§ What you will do:
Please take the records that follow and repeat exactly the lines starting with the line with "ATOM 104 C C" and going on through the line with "ATOM 142 C C".

[Data — start]

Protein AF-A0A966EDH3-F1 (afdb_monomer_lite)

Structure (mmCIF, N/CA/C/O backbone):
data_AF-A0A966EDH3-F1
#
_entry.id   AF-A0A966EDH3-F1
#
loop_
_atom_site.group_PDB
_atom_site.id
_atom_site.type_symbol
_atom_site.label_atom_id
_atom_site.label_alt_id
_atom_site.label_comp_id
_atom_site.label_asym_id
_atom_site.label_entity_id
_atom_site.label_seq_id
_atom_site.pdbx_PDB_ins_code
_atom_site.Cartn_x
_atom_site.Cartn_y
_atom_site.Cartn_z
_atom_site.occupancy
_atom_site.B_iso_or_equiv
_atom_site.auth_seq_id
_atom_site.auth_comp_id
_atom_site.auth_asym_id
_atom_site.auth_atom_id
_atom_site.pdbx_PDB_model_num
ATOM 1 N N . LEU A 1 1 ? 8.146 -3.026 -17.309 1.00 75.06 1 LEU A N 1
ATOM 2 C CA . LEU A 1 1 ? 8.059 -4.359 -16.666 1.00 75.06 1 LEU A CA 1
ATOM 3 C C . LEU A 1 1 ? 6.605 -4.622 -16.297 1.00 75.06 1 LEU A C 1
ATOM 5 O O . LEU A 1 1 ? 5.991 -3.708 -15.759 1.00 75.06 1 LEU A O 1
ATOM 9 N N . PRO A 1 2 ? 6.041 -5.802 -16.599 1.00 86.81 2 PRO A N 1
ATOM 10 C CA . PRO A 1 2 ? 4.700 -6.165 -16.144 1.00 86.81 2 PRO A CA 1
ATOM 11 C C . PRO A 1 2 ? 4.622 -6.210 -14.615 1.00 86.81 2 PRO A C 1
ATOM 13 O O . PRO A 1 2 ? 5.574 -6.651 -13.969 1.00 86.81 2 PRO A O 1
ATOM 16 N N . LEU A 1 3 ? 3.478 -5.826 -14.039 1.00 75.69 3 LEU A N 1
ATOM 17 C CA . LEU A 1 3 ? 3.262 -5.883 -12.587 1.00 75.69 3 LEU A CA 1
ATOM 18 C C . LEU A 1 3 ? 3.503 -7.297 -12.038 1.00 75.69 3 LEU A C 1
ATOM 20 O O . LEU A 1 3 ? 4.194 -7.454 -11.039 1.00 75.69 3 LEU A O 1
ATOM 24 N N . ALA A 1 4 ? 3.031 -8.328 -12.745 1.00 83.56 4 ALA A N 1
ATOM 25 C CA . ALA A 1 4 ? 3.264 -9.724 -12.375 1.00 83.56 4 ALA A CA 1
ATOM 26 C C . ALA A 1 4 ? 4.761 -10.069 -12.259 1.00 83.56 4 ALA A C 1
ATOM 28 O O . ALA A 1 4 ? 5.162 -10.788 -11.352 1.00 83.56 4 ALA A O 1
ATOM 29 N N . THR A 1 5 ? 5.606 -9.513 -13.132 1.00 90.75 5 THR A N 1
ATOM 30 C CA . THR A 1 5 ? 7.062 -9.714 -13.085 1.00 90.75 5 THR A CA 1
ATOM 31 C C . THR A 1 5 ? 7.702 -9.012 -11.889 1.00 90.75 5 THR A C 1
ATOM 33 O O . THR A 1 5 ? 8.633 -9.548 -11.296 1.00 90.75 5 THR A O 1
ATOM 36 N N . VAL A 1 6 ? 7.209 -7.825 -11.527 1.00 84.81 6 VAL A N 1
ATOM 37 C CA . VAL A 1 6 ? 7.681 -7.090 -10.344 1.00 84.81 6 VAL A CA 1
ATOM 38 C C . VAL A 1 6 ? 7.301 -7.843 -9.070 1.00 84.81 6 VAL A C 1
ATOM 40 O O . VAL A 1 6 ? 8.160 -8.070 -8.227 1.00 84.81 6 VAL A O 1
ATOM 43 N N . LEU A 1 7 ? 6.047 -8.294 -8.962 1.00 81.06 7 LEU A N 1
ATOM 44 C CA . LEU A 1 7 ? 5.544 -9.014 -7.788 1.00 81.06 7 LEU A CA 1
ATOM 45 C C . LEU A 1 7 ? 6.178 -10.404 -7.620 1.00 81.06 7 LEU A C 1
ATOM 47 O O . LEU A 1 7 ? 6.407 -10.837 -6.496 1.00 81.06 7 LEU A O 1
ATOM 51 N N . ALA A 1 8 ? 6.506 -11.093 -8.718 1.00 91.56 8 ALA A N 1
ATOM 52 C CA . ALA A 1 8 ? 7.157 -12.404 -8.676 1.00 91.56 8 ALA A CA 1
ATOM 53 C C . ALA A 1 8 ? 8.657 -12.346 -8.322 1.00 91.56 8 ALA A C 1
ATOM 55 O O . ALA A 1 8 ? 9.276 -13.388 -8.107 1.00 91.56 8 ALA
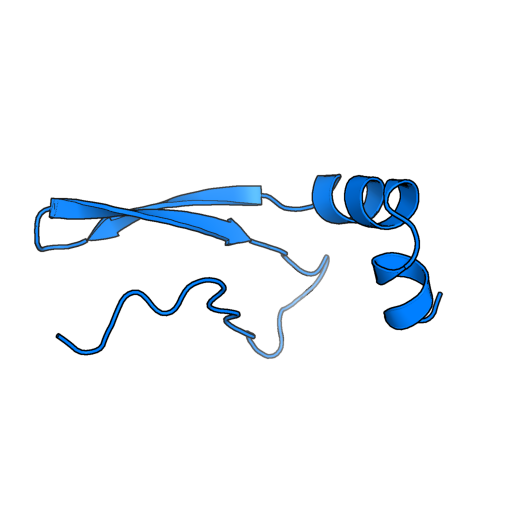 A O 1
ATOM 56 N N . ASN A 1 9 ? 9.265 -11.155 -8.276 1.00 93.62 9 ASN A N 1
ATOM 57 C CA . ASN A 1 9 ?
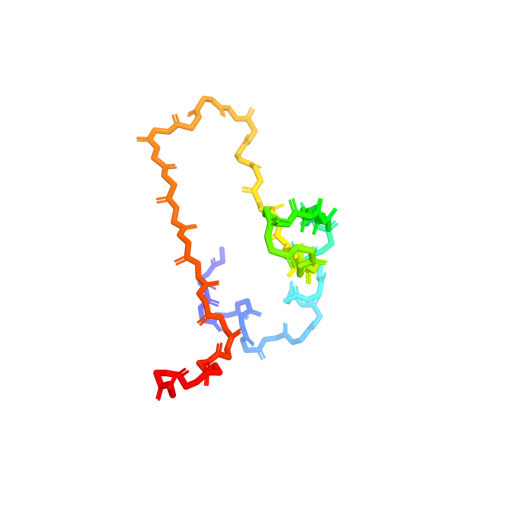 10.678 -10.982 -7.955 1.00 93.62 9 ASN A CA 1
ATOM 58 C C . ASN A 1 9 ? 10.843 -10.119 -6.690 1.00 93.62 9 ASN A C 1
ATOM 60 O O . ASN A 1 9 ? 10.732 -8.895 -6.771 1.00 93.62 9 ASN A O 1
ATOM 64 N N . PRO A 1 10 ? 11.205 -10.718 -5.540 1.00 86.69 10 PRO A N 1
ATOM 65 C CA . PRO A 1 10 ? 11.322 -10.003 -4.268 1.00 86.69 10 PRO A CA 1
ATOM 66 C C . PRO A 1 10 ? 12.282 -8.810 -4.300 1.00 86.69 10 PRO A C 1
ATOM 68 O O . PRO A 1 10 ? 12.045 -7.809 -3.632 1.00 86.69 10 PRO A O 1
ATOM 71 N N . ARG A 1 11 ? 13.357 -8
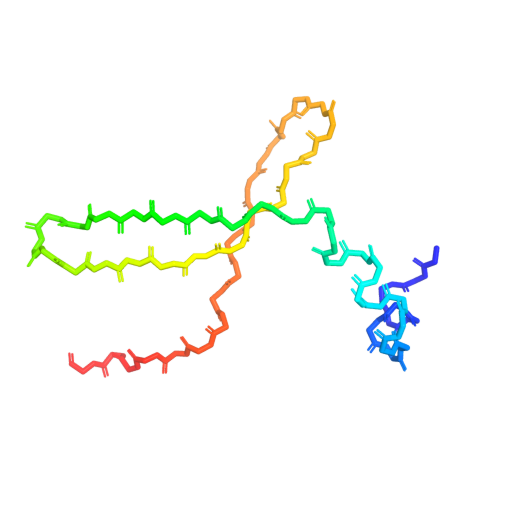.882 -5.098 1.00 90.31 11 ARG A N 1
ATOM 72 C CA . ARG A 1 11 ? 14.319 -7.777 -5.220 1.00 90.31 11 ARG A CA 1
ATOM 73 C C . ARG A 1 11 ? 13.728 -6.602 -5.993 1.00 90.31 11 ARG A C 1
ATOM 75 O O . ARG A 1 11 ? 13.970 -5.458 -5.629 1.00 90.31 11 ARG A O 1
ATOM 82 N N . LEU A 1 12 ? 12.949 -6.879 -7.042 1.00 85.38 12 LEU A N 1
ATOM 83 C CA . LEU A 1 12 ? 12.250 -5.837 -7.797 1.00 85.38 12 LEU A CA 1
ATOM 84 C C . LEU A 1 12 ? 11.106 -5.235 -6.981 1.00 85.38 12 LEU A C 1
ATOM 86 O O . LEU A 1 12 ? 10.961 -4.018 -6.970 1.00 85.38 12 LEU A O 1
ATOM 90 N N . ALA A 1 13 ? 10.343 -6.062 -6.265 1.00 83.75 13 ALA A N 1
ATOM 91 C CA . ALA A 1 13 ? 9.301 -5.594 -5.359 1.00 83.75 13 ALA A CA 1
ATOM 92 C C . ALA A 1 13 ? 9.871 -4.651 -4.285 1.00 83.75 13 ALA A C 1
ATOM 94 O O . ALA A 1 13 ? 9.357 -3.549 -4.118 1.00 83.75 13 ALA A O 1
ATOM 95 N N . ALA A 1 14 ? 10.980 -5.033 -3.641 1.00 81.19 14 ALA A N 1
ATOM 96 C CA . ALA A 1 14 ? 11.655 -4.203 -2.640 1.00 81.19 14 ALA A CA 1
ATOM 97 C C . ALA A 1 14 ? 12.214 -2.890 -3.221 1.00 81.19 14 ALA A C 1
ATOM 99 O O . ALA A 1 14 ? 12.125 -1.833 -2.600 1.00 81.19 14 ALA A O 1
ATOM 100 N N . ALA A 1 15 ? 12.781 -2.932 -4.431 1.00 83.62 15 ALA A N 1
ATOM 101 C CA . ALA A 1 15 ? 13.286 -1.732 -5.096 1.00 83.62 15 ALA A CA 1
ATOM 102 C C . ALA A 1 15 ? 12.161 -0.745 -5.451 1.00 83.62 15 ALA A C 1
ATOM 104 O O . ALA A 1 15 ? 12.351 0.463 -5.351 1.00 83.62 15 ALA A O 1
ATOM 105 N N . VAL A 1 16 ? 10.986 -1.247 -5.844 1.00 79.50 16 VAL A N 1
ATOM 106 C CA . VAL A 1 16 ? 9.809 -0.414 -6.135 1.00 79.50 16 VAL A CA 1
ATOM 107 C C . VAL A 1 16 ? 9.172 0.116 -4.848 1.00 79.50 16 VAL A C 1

[Data — finish]
[Data — start]

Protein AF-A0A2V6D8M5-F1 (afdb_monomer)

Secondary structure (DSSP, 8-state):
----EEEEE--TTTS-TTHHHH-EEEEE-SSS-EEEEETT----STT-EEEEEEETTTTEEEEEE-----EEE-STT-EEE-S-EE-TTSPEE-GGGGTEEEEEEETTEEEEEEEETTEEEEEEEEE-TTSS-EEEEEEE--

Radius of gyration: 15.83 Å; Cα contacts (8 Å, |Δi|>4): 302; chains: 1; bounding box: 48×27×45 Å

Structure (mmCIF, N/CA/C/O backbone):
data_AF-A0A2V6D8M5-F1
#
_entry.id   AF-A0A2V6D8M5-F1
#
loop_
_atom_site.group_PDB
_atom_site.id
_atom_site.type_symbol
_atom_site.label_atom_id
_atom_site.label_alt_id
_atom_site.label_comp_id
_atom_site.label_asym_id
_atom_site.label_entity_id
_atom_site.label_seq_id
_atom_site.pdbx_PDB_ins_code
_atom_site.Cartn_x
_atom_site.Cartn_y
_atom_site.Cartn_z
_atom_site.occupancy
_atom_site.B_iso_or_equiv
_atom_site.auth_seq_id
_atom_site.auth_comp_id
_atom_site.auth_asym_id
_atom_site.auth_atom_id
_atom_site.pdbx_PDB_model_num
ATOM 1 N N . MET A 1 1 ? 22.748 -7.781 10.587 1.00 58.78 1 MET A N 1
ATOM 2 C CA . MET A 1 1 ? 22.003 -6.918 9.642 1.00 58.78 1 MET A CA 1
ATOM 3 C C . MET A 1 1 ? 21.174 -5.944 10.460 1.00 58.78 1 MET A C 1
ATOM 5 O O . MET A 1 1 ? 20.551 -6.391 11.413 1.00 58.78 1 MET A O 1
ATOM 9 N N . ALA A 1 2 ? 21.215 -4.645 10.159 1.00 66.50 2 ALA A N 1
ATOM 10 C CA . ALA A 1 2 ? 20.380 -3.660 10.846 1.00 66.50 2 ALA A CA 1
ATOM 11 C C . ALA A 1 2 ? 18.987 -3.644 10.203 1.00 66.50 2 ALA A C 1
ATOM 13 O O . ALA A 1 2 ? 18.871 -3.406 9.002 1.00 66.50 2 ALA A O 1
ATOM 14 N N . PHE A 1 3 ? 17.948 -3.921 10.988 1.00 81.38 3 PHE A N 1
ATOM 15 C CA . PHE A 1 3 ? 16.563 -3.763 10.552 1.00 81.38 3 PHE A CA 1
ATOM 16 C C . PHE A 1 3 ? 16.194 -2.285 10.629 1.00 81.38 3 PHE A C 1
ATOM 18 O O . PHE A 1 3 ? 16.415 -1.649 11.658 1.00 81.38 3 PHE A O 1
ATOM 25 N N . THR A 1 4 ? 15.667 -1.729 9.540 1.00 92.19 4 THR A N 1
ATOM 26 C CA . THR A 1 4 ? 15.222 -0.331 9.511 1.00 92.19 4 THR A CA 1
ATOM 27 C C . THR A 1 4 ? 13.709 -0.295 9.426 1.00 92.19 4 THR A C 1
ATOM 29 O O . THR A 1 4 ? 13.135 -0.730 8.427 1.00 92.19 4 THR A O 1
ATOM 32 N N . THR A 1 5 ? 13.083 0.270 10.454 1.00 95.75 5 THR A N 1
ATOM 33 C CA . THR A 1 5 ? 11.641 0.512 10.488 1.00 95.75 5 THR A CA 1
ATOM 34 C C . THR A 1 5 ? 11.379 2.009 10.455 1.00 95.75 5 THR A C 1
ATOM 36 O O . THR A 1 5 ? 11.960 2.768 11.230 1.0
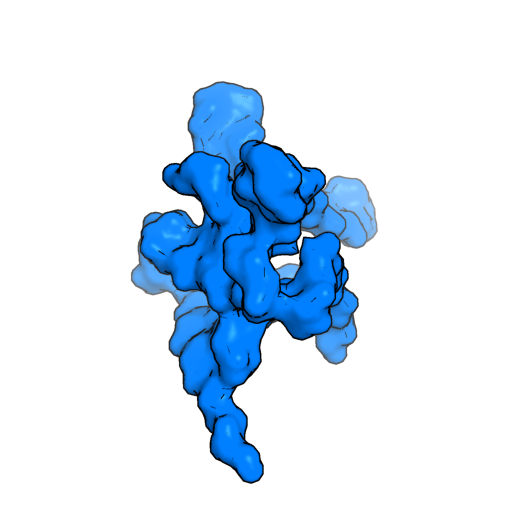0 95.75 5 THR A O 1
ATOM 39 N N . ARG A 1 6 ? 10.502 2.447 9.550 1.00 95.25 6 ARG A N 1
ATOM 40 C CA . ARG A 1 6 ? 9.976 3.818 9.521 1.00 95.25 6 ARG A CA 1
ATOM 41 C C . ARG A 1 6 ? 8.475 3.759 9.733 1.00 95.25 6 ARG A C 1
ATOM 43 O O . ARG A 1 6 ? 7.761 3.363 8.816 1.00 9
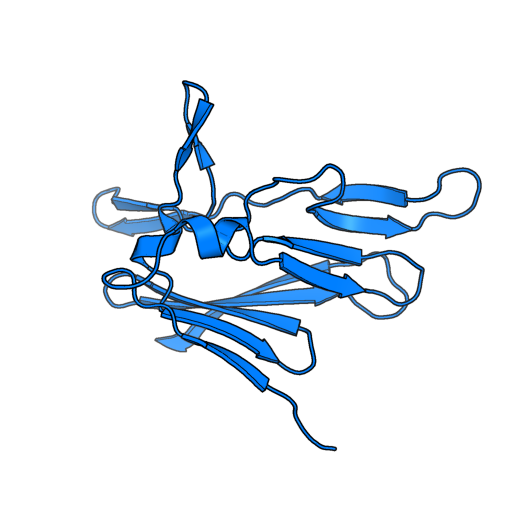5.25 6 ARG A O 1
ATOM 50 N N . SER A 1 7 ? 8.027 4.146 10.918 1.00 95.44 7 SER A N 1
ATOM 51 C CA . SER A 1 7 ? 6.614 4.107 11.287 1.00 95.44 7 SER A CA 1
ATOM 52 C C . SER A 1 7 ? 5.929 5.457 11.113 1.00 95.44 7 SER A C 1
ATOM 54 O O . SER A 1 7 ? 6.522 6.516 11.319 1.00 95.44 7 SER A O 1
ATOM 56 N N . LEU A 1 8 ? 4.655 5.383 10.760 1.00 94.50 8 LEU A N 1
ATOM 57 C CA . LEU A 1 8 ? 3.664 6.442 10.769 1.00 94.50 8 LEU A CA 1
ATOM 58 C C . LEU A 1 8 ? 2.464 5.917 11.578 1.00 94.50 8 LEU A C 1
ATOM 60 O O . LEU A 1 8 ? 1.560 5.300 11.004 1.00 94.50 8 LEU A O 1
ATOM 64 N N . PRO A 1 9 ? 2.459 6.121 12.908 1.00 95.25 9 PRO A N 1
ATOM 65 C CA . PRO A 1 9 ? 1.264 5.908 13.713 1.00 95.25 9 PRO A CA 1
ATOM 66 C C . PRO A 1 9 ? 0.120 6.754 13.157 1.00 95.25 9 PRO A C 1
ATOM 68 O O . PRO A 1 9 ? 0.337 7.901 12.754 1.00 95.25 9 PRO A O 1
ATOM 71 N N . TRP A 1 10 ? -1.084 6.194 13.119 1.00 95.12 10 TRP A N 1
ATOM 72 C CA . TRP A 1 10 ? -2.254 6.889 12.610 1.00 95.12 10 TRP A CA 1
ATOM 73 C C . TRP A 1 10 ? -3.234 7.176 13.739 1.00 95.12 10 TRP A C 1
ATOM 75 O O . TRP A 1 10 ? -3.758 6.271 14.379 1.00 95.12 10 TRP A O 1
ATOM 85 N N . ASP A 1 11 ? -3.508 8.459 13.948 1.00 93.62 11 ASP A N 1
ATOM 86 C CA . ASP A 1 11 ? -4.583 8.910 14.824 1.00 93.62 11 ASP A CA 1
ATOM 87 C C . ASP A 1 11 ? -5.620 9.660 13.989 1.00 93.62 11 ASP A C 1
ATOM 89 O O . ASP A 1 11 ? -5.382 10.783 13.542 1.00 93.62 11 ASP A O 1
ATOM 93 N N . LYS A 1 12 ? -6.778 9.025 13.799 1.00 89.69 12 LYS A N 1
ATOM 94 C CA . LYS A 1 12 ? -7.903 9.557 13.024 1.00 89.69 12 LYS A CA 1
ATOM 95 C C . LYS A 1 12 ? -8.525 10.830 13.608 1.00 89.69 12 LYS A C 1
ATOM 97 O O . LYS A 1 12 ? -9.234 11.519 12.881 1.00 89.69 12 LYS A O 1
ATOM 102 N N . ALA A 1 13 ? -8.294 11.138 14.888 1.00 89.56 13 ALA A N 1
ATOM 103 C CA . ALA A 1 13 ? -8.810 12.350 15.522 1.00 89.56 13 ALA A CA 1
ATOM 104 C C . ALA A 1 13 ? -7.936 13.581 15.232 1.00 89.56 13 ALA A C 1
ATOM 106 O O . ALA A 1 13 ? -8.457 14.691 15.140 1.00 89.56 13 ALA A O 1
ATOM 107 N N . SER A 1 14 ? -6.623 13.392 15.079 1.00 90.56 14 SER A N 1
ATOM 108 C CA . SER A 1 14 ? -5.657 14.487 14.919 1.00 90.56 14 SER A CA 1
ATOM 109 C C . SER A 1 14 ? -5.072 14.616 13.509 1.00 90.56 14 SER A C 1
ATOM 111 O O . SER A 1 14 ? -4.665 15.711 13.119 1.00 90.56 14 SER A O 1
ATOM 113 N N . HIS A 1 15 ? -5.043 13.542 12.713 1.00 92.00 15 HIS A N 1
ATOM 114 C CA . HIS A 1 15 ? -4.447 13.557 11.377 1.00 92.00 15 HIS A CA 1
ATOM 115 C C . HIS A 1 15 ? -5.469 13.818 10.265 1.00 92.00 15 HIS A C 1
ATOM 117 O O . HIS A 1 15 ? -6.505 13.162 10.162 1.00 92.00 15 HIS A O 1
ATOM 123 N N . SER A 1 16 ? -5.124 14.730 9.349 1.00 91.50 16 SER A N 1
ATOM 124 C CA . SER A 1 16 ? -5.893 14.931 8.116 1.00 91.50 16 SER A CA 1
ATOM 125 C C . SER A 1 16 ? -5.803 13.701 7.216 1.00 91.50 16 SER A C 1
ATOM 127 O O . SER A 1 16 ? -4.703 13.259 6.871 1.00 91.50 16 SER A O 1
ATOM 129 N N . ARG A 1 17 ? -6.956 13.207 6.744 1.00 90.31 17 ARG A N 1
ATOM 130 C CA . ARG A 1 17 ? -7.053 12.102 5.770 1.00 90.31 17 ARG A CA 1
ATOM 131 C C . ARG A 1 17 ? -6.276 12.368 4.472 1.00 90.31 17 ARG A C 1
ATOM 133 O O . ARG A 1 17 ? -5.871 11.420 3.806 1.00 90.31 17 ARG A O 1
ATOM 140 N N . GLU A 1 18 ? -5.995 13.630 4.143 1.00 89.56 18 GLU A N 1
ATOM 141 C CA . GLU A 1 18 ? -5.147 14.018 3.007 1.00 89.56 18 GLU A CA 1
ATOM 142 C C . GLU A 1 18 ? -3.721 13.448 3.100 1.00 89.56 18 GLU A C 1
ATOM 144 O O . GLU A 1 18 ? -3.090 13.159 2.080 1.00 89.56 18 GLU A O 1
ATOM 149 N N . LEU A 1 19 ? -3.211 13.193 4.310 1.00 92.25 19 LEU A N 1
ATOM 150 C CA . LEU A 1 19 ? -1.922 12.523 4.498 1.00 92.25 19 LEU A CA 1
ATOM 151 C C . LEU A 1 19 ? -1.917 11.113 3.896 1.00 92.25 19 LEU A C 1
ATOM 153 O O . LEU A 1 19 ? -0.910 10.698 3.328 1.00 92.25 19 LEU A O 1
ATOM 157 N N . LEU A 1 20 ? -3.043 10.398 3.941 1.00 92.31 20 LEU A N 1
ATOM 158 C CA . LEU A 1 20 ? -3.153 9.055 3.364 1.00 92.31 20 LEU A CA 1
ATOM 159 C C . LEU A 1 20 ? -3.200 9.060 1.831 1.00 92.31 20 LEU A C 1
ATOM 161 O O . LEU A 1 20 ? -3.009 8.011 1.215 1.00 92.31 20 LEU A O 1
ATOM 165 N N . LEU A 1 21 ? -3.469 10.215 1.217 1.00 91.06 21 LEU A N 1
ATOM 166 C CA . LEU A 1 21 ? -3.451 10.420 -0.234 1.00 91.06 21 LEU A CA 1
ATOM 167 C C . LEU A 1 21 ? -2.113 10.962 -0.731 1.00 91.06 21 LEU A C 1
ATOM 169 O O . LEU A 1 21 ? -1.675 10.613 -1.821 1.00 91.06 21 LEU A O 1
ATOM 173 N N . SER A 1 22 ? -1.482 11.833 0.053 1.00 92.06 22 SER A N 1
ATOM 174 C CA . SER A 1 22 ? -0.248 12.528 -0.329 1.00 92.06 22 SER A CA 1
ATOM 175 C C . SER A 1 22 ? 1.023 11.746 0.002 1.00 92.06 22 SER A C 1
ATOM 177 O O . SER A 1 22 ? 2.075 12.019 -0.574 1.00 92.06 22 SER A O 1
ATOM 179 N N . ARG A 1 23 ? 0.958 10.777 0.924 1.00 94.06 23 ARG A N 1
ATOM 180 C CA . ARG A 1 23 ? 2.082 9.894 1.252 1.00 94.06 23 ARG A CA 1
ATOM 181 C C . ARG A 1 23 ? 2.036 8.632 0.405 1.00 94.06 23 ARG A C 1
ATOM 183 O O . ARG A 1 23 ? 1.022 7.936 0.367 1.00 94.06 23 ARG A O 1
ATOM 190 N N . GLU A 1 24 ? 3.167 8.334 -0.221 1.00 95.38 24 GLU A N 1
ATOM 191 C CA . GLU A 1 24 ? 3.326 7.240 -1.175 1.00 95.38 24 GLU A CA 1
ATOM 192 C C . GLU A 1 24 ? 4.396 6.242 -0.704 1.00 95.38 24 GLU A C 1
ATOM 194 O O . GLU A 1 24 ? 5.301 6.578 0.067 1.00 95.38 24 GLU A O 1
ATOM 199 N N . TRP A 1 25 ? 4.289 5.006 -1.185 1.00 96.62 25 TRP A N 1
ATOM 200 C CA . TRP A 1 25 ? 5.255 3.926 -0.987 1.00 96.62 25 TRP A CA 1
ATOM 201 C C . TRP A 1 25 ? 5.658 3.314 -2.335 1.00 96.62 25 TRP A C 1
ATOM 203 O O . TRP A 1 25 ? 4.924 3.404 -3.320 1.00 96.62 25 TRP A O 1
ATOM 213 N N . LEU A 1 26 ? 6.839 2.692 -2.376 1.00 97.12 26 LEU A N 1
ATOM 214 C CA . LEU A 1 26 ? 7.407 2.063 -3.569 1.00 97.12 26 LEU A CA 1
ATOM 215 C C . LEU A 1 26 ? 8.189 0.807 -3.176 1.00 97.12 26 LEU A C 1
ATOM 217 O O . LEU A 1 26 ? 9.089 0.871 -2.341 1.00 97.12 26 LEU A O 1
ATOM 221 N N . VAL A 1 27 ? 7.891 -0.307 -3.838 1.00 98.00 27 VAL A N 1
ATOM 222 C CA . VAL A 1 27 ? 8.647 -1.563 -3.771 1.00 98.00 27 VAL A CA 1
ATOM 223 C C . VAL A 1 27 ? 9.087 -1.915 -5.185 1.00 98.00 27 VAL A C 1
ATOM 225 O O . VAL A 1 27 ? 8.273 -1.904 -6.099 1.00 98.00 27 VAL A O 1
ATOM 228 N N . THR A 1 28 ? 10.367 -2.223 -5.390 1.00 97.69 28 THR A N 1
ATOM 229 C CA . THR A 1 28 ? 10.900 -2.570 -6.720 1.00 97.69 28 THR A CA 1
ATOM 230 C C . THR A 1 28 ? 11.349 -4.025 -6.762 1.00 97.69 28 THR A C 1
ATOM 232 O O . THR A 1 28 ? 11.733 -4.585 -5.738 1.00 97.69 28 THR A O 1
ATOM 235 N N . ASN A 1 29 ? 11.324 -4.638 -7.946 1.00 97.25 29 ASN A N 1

[Data — finish]

§ Expected answer:
ATOM 104 C C . ALA A 1 13 ? -7.936 13.581 15.232 1.00 89.56 13 ALA A C 1
ATOM 106 O O . ALA A 1 13 ? -8.457 14.691 15.140 1.00 89.56 13 ALA A O 1
ATOM 107 N N . SER A 1 14 ? -6.623 13.392 15.079 1.00 90.56 14 SER A N 1
ATOM 108 C CA . SER A 1 14 ? -5.657 14.487 14.919 1.00 90.56 14 SER A CA 1
ATOM 109 C C . SER A 1 14 ? -5.072 14.616 13.509 1.00 90.56 14 SER A C 1
ATOM 111 O O . SER A 1 14 ? -4.665 15.711 13.119 1.00 90.56 14 SER A O 1
ATOM 113 N N . HIS A 1 15 ? -5.043 13.542 12.713 1.00 92.00 15 HIS A N 1
ATOM 114 C CA . HIS A 1 15 ? -4.447 13.557 11.377 1.00 92.00 15 HIS A CA 1
ATOM 115 C C . HIS A 1 15 ? -5.469 13.818 10.265 1.00 92.00 15 HIS A C 1
ATOM 117 O O . HIS A 1 15 ? -6.505 13.162 10.162 1.00 92.00 15 HIS A O 1
ATOM 123 N N . SER A 1 16 ? -5.124 14.730 9.349 1.00 91.50 16 SER A N 1
ATOM 124 C CA . SER A 1 16 ? -5.893 14.931 8.116 1.00 91.50 16 SER A CA 1
ATOM 125 C C . SER A 1 16 ? -5.803 13.701 7.216 1.00 91.50 16 SER A C 1
ATOM 127 O O . SER A 1 16 ? -4.703 13.259 6.871 1.00 91.50 16 SER A O 1
ATOM 129 N N . ARG A 1 17 ? -6.956 13.207 6.744 1.00 90.31 17 ARG A N 1
ATOM 130 C CA . ARG A 1 17 ? -7.053 12.102 5.770 1.00 90.31 17 ARG A CA 1
ATOM 131 C C . ARG A 1 17 ? -6.276 12.368 4.472 1.00 90.31 17 ARG A C 1
ATOM 133 O O . ARG A 1 17 ? -5.871 11.420 3.806 1.00 90.31 17 ARG A O 1
ATOM 140 N N . GLU A 1 18 ? -5.995 13.630 4.143 1.00 89.56 18 GLU A N 1
ATOM 141 C CA . GLU A 1 18 ? -5.147 14.018 3.007 1.00 89.56 18 GLU A CA 1
ATOM 142 C C . GLU A 1 18 ? -3.721 13.448 3.100 1.00 89.56 18 GLU A C 1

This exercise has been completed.